Yeah, I would have to try it in physical reality. So between TL072, LM393/339 and NE555 you would reccomend better the TL072 right?
The TL072 is fine there's plenty of opamp choices, pretty much any opamp will work.
What do you mean by voltage divider equation with R19 and R21? How do you come to that equation?
There's many ways to look at it, however looking it as a resistive mixer covers the Schmitt trigger and the combination of the bias Trimpot + LFO
https://www.allaboutcircuits.com/textbook/semiconductors/chpt-8/averager-summer-circuits/Consider the case where you only have two voltage sources V1 and V2 and they feed their corresponding resistors R1 and R2. The voltage at the output is a blend of the two input voltages.
Vout = (R2/(R1+R2)) V1 + (R1/(R1+R2)) V2
If you look at only one of the voltages, say V1, with no V2, you get a simple voltage divider equation,
Vout = (R2/(R1+R2)) V1
If you view circuit from V2's perspective, with no V1, you also get a voltage divider equation,
Vout = (R1/(R1+R2)) V2
The two input circuit is just the sum of both those separate results. That works because of superposition theory.

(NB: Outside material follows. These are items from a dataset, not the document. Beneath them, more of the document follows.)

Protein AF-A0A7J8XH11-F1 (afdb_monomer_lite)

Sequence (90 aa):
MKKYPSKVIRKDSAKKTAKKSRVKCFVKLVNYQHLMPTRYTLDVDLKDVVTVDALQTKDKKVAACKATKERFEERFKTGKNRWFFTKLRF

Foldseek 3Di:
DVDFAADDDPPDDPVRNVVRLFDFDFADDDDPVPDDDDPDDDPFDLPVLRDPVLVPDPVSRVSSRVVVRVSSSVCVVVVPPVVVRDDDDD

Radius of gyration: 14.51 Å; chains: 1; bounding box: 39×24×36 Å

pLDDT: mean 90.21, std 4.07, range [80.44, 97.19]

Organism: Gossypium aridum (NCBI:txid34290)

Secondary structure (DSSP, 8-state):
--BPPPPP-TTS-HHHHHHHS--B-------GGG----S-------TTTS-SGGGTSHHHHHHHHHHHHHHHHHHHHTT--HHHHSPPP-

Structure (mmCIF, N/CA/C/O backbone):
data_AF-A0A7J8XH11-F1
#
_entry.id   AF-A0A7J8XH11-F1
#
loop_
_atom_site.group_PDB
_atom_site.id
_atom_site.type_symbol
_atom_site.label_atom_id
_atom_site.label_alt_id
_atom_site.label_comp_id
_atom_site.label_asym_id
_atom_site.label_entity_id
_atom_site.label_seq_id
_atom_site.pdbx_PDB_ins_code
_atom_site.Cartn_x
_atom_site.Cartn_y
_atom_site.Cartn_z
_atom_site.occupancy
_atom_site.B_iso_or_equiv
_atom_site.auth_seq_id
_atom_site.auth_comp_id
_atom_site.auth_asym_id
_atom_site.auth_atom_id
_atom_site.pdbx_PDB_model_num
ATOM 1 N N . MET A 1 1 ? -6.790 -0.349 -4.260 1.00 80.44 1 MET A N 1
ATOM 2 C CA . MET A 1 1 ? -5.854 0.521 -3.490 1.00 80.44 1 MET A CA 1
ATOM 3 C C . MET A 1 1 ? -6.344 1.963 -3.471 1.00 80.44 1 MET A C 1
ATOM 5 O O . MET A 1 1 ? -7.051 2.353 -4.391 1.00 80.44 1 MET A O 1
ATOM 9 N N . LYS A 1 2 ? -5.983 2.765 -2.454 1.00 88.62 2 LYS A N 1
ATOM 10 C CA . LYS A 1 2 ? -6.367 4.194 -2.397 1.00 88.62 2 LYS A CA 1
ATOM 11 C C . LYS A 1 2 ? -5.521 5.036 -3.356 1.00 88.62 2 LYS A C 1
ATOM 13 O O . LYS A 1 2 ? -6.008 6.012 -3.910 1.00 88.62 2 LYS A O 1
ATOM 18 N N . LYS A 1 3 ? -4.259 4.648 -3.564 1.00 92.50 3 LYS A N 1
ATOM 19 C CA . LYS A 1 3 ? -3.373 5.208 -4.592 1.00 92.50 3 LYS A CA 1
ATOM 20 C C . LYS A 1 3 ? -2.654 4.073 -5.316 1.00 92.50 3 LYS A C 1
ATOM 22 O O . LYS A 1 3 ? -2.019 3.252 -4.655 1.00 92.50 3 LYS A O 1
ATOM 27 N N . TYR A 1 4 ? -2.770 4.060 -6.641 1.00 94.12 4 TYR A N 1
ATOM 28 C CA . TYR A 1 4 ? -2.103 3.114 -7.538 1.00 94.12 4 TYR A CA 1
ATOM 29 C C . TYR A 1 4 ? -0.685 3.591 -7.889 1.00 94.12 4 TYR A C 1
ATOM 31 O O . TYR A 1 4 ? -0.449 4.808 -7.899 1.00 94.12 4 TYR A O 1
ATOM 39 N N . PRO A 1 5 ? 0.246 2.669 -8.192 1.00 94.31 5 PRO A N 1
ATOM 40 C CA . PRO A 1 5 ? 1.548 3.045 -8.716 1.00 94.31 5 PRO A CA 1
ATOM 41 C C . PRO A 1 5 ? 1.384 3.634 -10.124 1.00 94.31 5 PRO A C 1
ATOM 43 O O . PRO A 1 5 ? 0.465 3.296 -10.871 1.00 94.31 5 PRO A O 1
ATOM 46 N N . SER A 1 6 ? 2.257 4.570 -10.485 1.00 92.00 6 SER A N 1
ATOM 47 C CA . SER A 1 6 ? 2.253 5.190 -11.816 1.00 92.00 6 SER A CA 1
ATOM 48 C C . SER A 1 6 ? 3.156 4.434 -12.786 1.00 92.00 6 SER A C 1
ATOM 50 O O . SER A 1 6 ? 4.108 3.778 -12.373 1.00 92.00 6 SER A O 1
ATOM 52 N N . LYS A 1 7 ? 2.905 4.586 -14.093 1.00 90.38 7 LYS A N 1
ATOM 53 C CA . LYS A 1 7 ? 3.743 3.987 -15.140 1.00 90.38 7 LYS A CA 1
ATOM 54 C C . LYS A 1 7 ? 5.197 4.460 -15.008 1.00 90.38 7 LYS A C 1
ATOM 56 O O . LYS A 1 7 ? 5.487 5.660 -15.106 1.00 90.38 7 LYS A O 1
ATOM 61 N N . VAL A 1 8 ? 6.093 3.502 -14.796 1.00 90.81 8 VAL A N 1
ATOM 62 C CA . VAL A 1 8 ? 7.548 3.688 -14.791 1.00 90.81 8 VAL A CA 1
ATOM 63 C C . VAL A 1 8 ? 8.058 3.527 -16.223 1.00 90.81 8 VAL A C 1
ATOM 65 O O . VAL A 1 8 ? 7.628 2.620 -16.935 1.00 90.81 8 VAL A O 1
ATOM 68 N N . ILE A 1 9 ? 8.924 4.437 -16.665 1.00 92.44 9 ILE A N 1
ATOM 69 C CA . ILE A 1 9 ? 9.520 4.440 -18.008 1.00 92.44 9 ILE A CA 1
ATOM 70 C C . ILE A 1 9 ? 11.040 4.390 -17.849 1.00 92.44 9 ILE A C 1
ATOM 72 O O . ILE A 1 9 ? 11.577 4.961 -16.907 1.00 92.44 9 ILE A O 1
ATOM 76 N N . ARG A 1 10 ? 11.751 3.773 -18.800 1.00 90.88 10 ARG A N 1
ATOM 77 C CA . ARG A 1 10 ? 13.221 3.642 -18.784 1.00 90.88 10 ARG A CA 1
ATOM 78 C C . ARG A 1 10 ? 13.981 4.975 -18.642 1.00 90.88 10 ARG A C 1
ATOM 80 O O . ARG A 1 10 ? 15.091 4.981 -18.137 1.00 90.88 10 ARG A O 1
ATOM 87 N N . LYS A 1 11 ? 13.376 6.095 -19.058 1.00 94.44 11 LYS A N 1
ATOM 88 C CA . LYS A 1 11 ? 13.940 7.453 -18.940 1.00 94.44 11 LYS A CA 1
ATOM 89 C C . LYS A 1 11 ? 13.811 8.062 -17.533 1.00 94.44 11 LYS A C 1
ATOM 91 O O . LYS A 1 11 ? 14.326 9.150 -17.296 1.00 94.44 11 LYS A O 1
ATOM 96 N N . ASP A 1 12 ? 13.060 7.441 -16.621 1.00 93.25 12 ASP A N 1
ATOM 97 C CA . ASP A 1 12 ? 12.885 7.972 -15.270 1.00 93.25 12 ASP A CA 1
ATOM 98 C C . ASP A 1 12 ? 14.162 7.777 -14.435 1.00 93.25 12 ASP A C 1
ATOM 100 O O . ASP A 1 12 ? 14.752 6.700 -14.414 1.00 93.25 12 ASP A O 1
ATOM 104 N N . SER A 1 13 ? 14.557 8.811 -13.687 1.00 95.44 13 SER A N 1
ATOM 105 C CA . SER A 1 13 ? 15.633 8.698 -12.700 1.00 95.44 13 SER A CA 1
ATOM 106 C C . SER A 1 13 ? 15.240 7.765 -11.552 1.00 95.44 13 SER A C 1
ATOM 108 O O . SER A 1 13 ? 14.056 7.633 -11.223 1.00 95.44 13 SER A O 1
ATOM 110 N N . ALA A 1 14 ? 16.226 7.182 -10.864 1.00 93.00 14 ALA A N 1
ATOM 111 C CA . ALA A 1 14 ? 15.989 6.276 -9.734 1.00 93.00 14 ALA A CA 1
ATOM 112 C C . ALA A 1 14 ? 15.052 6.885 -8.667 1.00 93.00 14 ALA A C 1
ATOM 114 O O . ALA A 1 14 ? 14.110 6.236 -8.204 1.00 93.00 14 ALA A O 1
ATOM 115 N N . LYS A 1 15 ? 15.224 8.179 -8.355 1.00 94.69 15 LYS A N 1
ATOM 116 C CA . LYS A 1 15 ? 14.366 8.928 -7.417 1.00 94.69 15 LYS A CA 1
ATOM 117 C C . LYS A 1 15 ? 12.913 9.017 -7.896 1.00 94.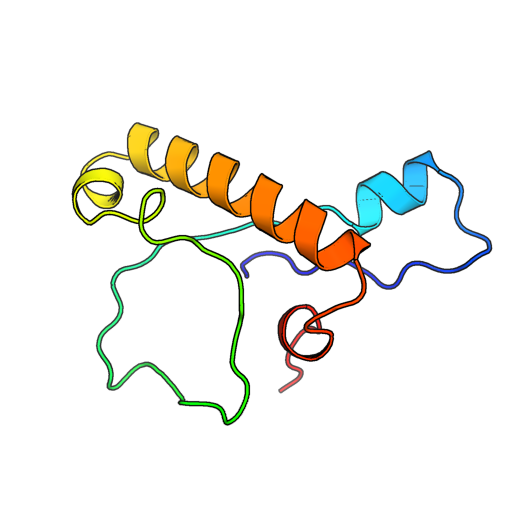69 15 LYS A C 1
ATOM 119 O O . LYS A 1 15 ? 11.978 8.890 -7.099 1.00 94.69 15 LYS A O 1
ATOM 124 N N . LYS A 1 16 ? 12.701 9.229 -9.198 1.00 94.94 16 LYS A N 1
ATOM 125 C CA . LYS A 1 16 ? 11.363 9.323 -9.797 1.00 94.94 16 LYS A CA 1
ATOM 126 C C . LYS A 1 16 ? 10.691 7.954 -9.858 1.00 94.94 16 LYS A C 1
ATOM 128 O O . LYS A 1 16 ? 9.514 7.858 -9.508 1.00 94.94 16 LYS A O 1
ATOM 133 N N . THR A 1 17 ? 11.439 6.908 -10.196 1.00 91.56 17 THR A N 1
ATOM 134 C CA . THR A 1 17 ? 10.975 5.516 -10.160 1.00 91.56 17 THR A CA 1
ATOM 135 C C . THR A 1 17 ? 10.505 5.130 -8.760 1.00 91.56 17 THR A C 1
ATOM 137 O O . THR A 1 17 ? 9.360 4.711 -8.599 1.00 91.56 17 THR A O 1
ATOM 140 N N . ALA A 1 18 ? 11.305 5.404 -7.724 1.00 90.75 18 ALA A N 1
ATOM 141 C CA . ALA A 1 18 ? 10.914 5.145 -6.338 1.00 90.75 18 ALA A CA 1
ATOM 142 C C . ALA A 1 18 ? 9.622 5.883 -5.941 1.00 90.75 18 ALA A C 1
ATOM 144 O O . ALA A 1 18 ? 8.759 5.310 -5.280 1.00 90.75 18 ALA A O 1
ATOM 145 N N . LYS A 1 19 ? 9.437 7.141 -6.369 1.00 92.62 19 LYS A N 1
ATOM 146 C CA . LYS A 1 19 ? 8.210 7.909 -6.084 1.00 92.62 19 LYS A CA 1
ATOM 147 C C . LYS A 1 19 ? 6.985 7.361 -6.827 1.00 92.62 19 LYS A C 1
ATOM 149 O O . LYS A 1 19 ? 5.887 7.404 -6.270 1.00 92.62 19 LYS A O 1
ATOM 154 N N . LYS A 1 20 ? 7.156 6.866 -8.058 1.00 92.19 20 LYS A N 1
ATOM 155 C CA . LYS A 1 20 ? 6.082 6.302 -8.894 1.00 92.19 20 LYS A CA 1
ATOM 156 C C . LYS A 1 20 ? 5.624 4.919 -8.436 1.00 92.19 20 LYS A C 1
ATOM 158 O O . LYS A 1 20 ? 4.436 4.634 -8.553 1.00 92.19 20 LYS A O 1
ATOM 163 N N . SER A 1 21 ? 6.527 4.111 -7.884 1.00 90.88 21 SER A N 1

You can also view this as a blender,
Vout = k * V1 + (1-k) V2; where k = R2/(R1 + R2)
k always between 0 and 1 depending on the resistor values.
k=1 select V1, k=0 select V2, k=1/2 is equal amounts of V1 and V2
For the schmitt trigger case,
V1 = the opamp output voltage, which is either 0V or 9V ; actually more like 1V or 8V
V2 = Vref = 4.7V
R1 is R21 in the schematic
R2 is R19 in the schematic
From the two opamp voltage you calculate two voltages on U1b's +input and they are the thresholds.

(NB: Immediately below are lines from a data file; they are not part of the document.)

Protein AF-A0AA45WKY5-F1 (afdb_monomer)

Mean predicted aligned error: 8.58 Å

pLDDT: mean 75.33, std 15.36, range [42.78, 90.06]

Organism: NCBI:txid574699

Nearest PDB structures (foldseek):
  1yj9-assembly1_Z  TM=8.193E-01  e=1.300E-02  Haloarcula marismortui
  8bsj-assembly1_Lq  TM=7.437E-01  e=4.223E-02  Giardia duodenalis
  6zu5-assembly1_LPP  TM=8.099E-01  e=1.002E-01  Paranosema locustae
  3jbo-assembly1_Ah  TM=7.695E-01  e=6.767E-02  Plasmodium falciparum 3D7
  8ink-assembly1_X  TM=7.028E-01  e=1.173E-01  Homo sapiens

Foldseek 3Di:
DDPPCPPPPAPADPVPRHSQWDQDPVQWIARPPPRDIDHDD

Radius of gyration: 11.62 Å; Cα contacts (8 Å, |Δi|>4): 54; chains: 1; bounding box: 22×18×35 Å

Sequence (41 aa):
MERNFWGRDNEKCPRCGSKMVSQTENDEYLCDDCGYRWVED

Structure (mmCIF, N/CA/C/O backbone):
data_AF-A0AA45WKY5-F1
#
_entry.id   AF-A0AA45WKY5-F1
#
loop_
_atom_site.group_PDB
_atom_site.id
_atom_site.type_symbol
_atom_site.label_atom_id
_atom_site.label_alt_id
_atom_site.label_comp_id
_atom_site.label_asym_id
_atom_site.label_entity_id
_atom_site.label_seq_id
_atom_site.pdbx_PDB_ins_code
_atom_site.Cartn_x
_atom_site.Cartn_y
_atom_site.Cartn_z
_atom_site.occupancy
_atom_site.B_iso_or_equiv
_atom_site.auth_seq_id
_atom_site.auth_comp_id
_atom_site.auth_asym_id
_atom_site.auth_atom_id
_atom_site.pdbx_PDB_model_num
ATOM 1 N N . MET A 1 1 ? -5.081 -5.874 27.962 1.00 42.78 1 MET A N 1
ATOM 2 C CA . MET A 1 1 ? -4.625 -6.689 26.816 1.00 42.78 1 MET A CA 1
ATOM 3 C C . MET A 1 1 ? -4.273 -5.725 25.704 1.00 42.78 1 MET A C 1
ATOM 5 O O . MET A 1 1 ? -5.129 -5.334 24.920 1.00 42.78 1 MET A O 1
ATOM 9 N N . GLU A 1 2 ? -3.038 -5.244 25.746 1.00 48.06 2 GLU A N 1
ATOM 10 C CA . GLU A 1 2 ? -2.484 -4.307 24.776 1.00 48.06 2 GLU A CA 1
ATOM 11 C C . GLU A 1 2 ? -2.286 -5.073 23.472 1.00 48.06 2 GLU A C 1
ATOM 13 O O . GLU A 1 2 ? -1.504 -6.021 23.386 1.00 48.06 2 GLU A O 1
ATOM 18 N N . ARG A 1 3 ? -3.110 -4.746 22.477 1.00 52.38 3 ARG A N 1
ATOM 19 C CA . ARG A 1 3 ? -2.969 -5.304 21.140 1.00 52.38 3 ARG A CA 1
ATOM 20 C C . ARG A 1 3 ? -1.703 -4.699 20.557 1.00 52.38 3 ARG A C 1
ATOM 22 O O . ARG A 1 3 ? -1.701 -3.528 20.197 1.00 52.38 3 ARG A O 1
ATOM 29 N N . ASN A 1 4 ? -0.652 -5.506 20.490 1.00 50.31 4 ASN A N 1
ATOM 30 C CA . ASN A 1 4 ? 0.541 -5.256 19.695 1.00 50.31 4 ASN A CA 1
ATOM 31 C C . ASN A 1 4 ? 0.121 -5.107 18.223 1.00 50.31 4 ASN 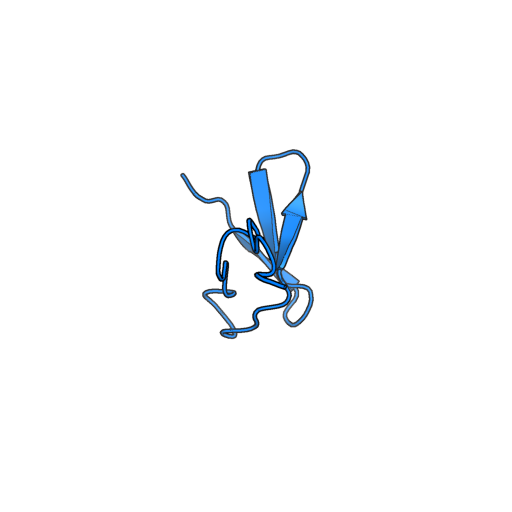A C 1
ATOM 33 O O . ASN A 1 4 ? 0.089 -6.078 17.469 1.00 50.31 4 ASN A O 1
ATOM 37 N N . PHE A 1 5 ? -0.291 -3.897 17.851 1.00 50.22 5 PHE A N 1
ATOM 38 C CA . PHE A 1 5 ? -0.734 -3.511 16.518 1.00 50.22 5 PHE A CA 1
ATOM 39 C C . PHE A 1 5 ? 0.510 -3.135 15.706 1.00 50.22 5 PHE A C 1
ATOM 41 O O . PHE A 1 5 ? 0.741 -1.981 15.383 1.00 50.22 5 PHE A O 1
ATOM 48 N N . TRP A 1 6 ? 1.348 -4.122 15.384 1.00 51.16 6 TRP A N 1
ATOM 49 C CA . TRP A 1 6 ? 2.420 -3.957 14.391 1.00 51.16 6 TRP A CA 1
ATOM 50 C C . TRP A 1 6 ? 1.853 -4.014 12.963 1.00 51.16 6 TRP A C 1
ATOM 52 O O . TRP A 1 6 ? 2.431 -4.629 12.073 1.00 51.16 6 TRP A O 1
ATOM 62 N N . GLY A 1 7 ? 0.677 -3.426 12.747 1.00 45.78 7 GLY A N 1
ATOM 63 C CA . GLY A 1 7 ? 0.145 -3.194 11.416 1.00 45.78 7 GLY A CA 1
ATOM 64 C C . GLY A 1 7 ? 0.636 -1.828 10.986 1.00 45.78 7 GLY A C 1
ATOM 65 O O . GLY A 1 7 ? 0.055 -0.843 11.420 1.00 45.78 7 GLY A O 1
ATOM 66 N N . ARG 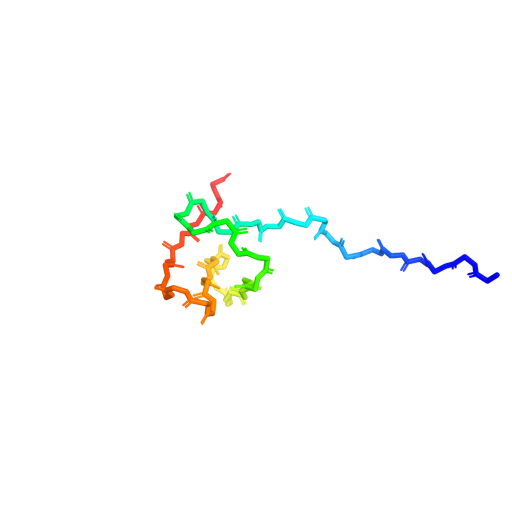A 1 8 ? 1.723 -1.797 10.206 1.00 51.12 8 ARG A N 1
ATOM 67 C CA . ARG A 1 8 ? 2.222 -0.647 9.436 1.00 51.12 8 ARG A CA 1
ATOM 68 C C . ARG A 1 8 ? 1.048 0.272 9.074 1.00 51.12 8 ARG A C 1
ATOM 70 O O . ARG A 1 8 ? 0.172 -0.080 8.288 1.00 5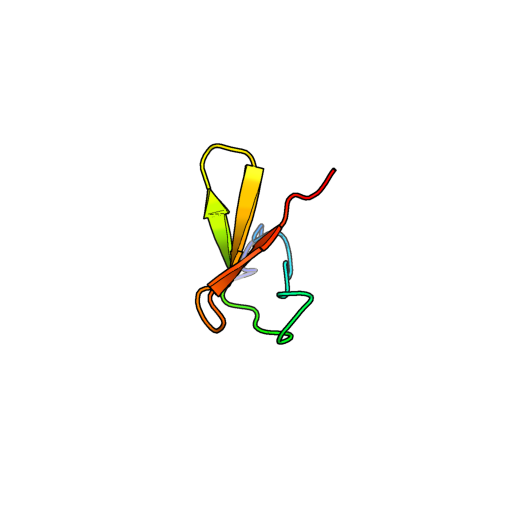1.12 8 ARG A O 1
ATOM 77 N N . ASP A 1 9 ? 0.951 1.372 9.809 1.00 50.69 9 ASP A N 1
ATOM 78 C CA . ASP A 1 9 ? -0.241 2.202 9.855 1.00 50.69 9 ASP A CA 1
ATOM 79 C C . ASP A 1 9 ? -0.441 2.911 8.510 1.00 50.69 9 ASP A C 1
ATOM 81 O O . ASP A 1 9 ? 0.324 3.795 8.142 1.00 50.69 9 ASP A O 1
ATOM 85 N N . ASN A 1 10 ? -1.548 2.587 7.841 1.00 57.84 10 ASN A N 1
ATOM 86 C CA . ASN A 1 10 ? -2.204 3.428 6.838 1.00 57.84 10 ASN A CA 1
ATOM 87 C C . ASN A 1 10 ? -1.388 3.767 5.577 1.00 57.84 10 ASN A C 1
ATOM 89 O O . ASN A 1 10 ? -1.226 4.941 5.238 1.00 57.84 10 ASN A O 1
ATOM 93 N N . GLU A 1 11 ? -1.060 2.767 4.766 1.00 66.19 11 GLU A N 1
ATOM 94 C CA . GLU A 1 11 ? -0.934 3.002 3.326 1.00 66.19 11 GLU A CA 1
ATOM 95 C C . GLU A 1 11 ? -2.342 3.306 2.792 1.00 66.19 11 GLU A C 1
ATOM 97 O O . GLU A 1 11 ? -3.157 2.435 2.511 1.00 66.19 11 GLU A O 1
ATOM 102 N N . LYS A 1 12 ? -2.716 4.584 2.790 1.00 78.81 12 LYS A N 1
ATOM 103 C CA . LYS A 1 12 ? -3.955 5.026 2.149 1.00 78.81 12 LYS A CA 1
ATOM 104 C C . LYS A 1 12 ? -3.678 5.207 0.675 1.00 78.81 12 LYS A C 1
ATOM 106 O O . LYS A 1 12 ? -2.650 5.760 0.296 1.00 78.81 12 LYS A O 1
ATOM 111 N N . CYS A 1 13 ? -4.638 4.830 -0.154 1.00 85.75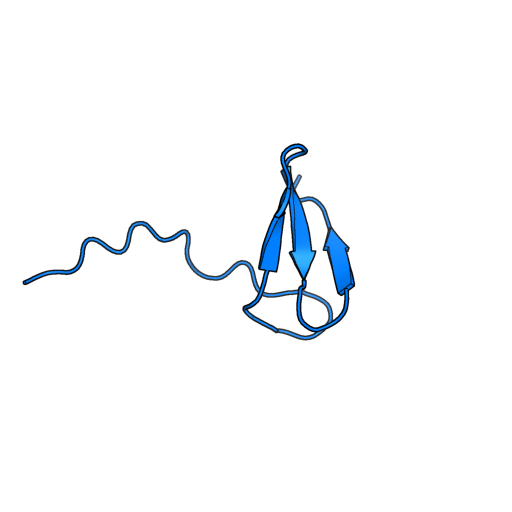 13 CYS A N 1
ATOM 112 C CA . CYS A 1 13 ? -4.557 5.112 -1.570 1.00 85.75 13 CYS A CA 1
ATOM 113 C C . CYS A 1 13 ? -4.456 6.630 -1.797 1.00 85.75 13 CYS A C 1
ATOM 115 O O . CYS A 1 13 ? -5.371 7.355 -1.402 1.00 85.75 13 CYS A O 1
ATOM 117 N N . PRO A 1 14 ? -3.415 7.134 -2.482 1.00 83.12 14 PRO A N 1
ATOM 118 C CA . PRO A 1 14 ? -3.270 8.566 -2.744 1.00 83.12 14 PRO A CA 1
ATOM 119 C C . PRO A 1 14 ? -4.327 9.094 -3.726 1.00 83.12 14 PRO A C 1
ATOM 121 O O . PRO A 1 14 ? -4.540 10.300 -3.813 1.00 83.12 14 PRO A O 1
ATOM 124 N N . ARG A 1 15 ? -5.006 8.203 -4.465 1.00 84.12 15 ARG A N 1
ATOM 125 C CA . ARG A 1 15 ? -6.045 8.576 -5.432 1.00 84.12 15 ARG A CA 1
ATOM 126 C C . ARG A 1 15 ? -7.427 8.719 -4.792 1.00 84.12 15 ARG A C 1
ATOM 128 O O . ARG A 1 15 ? -8.105 9.707 -5.052 1.00 84.12 15 ARG A O 1
ATOM 135 N N . CYS A 1 16 ? -7.869 7.733 -4.010 1.00 87.38 16 CYS A N 1
ATOM 136 C CA . CYS A 1 16 ? -9.224 7.719 -3.438 1.00 87.38 16 CYS A CA 1
ATOM 137 C C . CYS A 1 16 ? -9.264 7.875 -1.910 1.00 87.38 16 CYS A C 1
ATOM 139 O O . CYS A 1 16 ? -10.338 8.043 -1.343 1.00 87.38 16 CYS A O 1
ATOM 141 N N . GLY A 1 17 ? -8.117 7.815 -1.228 1.00 83.94 17 GLY A N 1
ATOM 142 C CA . GLY A 1 17 ? -8.028 7.869 0.233 1.00 83.94 17 GLY A CA 1
ATOM 143 C C . GLY A 1 17 ? -8.441 6.577 0.945 1.00 83.94 17 GLY A C 1
ATOM 144 O O . GLY A 1 17 ? -8.4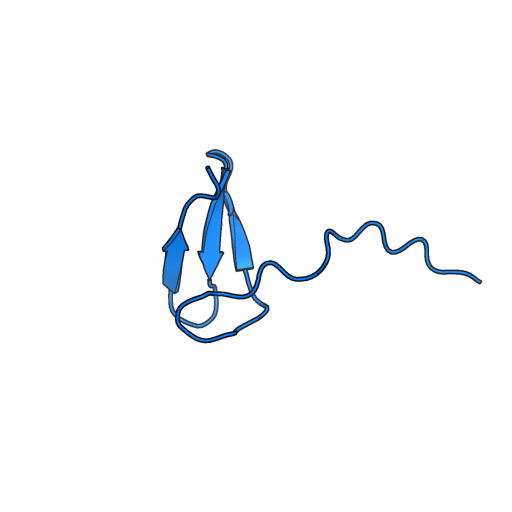69 6.554 2.178 1.00 83.94 17 GLY A O 1
ATOM 145 N N . SER A 1 18 ? -8.759 5.510 0.203 1.00 86.06 18 SER A N 1
ATOM 146 C CA . SER A 1 18 ? -9.140 4.224 0.789 1.00 86.06 18 SER A CA 1
ATOM 147 C C . SER A 1 18 ? -7.978 3.595 1.552 1.00 86.06 18 SER A C 1
ATOM 149 O O . SER A 1 18 ? -6.829 3.664 1.124 1.00 86.06 18 SER A O 1
ATOM 151 N N . LYS A 1 19 ? -8.289 2.965 2.686 1.00 82.81 19 LYS A N 1
ATOM 152 C CA . LYS A 1 19 ? -7.337 2.180 3.491 1.00 82.81 19 LYS A CA 1
ATOM 153 C C . LYS A 1 19 ? -7.199 0.740 2.995 1.00 82.81 19 LYS A C 1
ATOM 155 O O . LYS A 1 19 ? -6.404 -0.015 3.539 1.00 82.81 19 LYS A O 1
ATOM 160 N N . MET A 1 20 ? -8.029 0.346 2.028 1.00 81.31 20 MET A N 1
ATOM 161 C CA . MET A 1 20 ? -8.006 -0.987 1.437 1.00 81.31 20 MET A CA 1
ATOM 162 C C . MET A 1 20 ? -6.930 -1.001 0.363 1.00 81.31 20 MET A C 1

Alright, that I can deal with. But we're talking about the C10, right?
Yes.
And, I know you said to ignore C7 and R24, but how do they prevent those clicks? I can't see how..
It'a hard to expain. When the opamp output tries to change state the cap C7 shifting the voltage. Kind of like pulling a piece of cheese on a string that a mouse is trying to get. Have a play in spice with different C7 values.
What do you actually mean? Because the 1M+trim
..
It's a little confuse to me, the offset it's
If you look at this circuit as a resistive mixer, similar to the above,
Output = JFET gate voltage
V1 = Bias Trimpot
R1 = 1M + adjustment trimpot
V2 = LFO out
R2 = 3M9 resistor.
The LFO output can be broken down in to and AC component and a DC component,
VLFO = VLFO_AC + VLFO_DC
The gate voltage is then,
VGS = k * VBIAS + (1-k)*VLFO
= k * VBIAS + (1-k)*( VLFO_AC + VLFO_DC)
= {k* VBIAS + (1-k)*VLFO_DC} + { (1-k) VLFO_AC}
From the perspective of the JFET gate,
- the first {} is the true DC level and it depends on the bias trimpot adjustment and the also the DC level coming out of the LFO.
- the second part shows how much AC part of the LFO get through. ie. the how the peak to peak at the LFO output
gets reduced by a factor (1-k) before getting to the JFET gate.
Since the 3M9 resistor is somewhat larger the the 1M you will find k is about 0.8, so 1-k is 0.2
so the LFO swing at the gate is reduced somewhat compared to the swing the LFO output.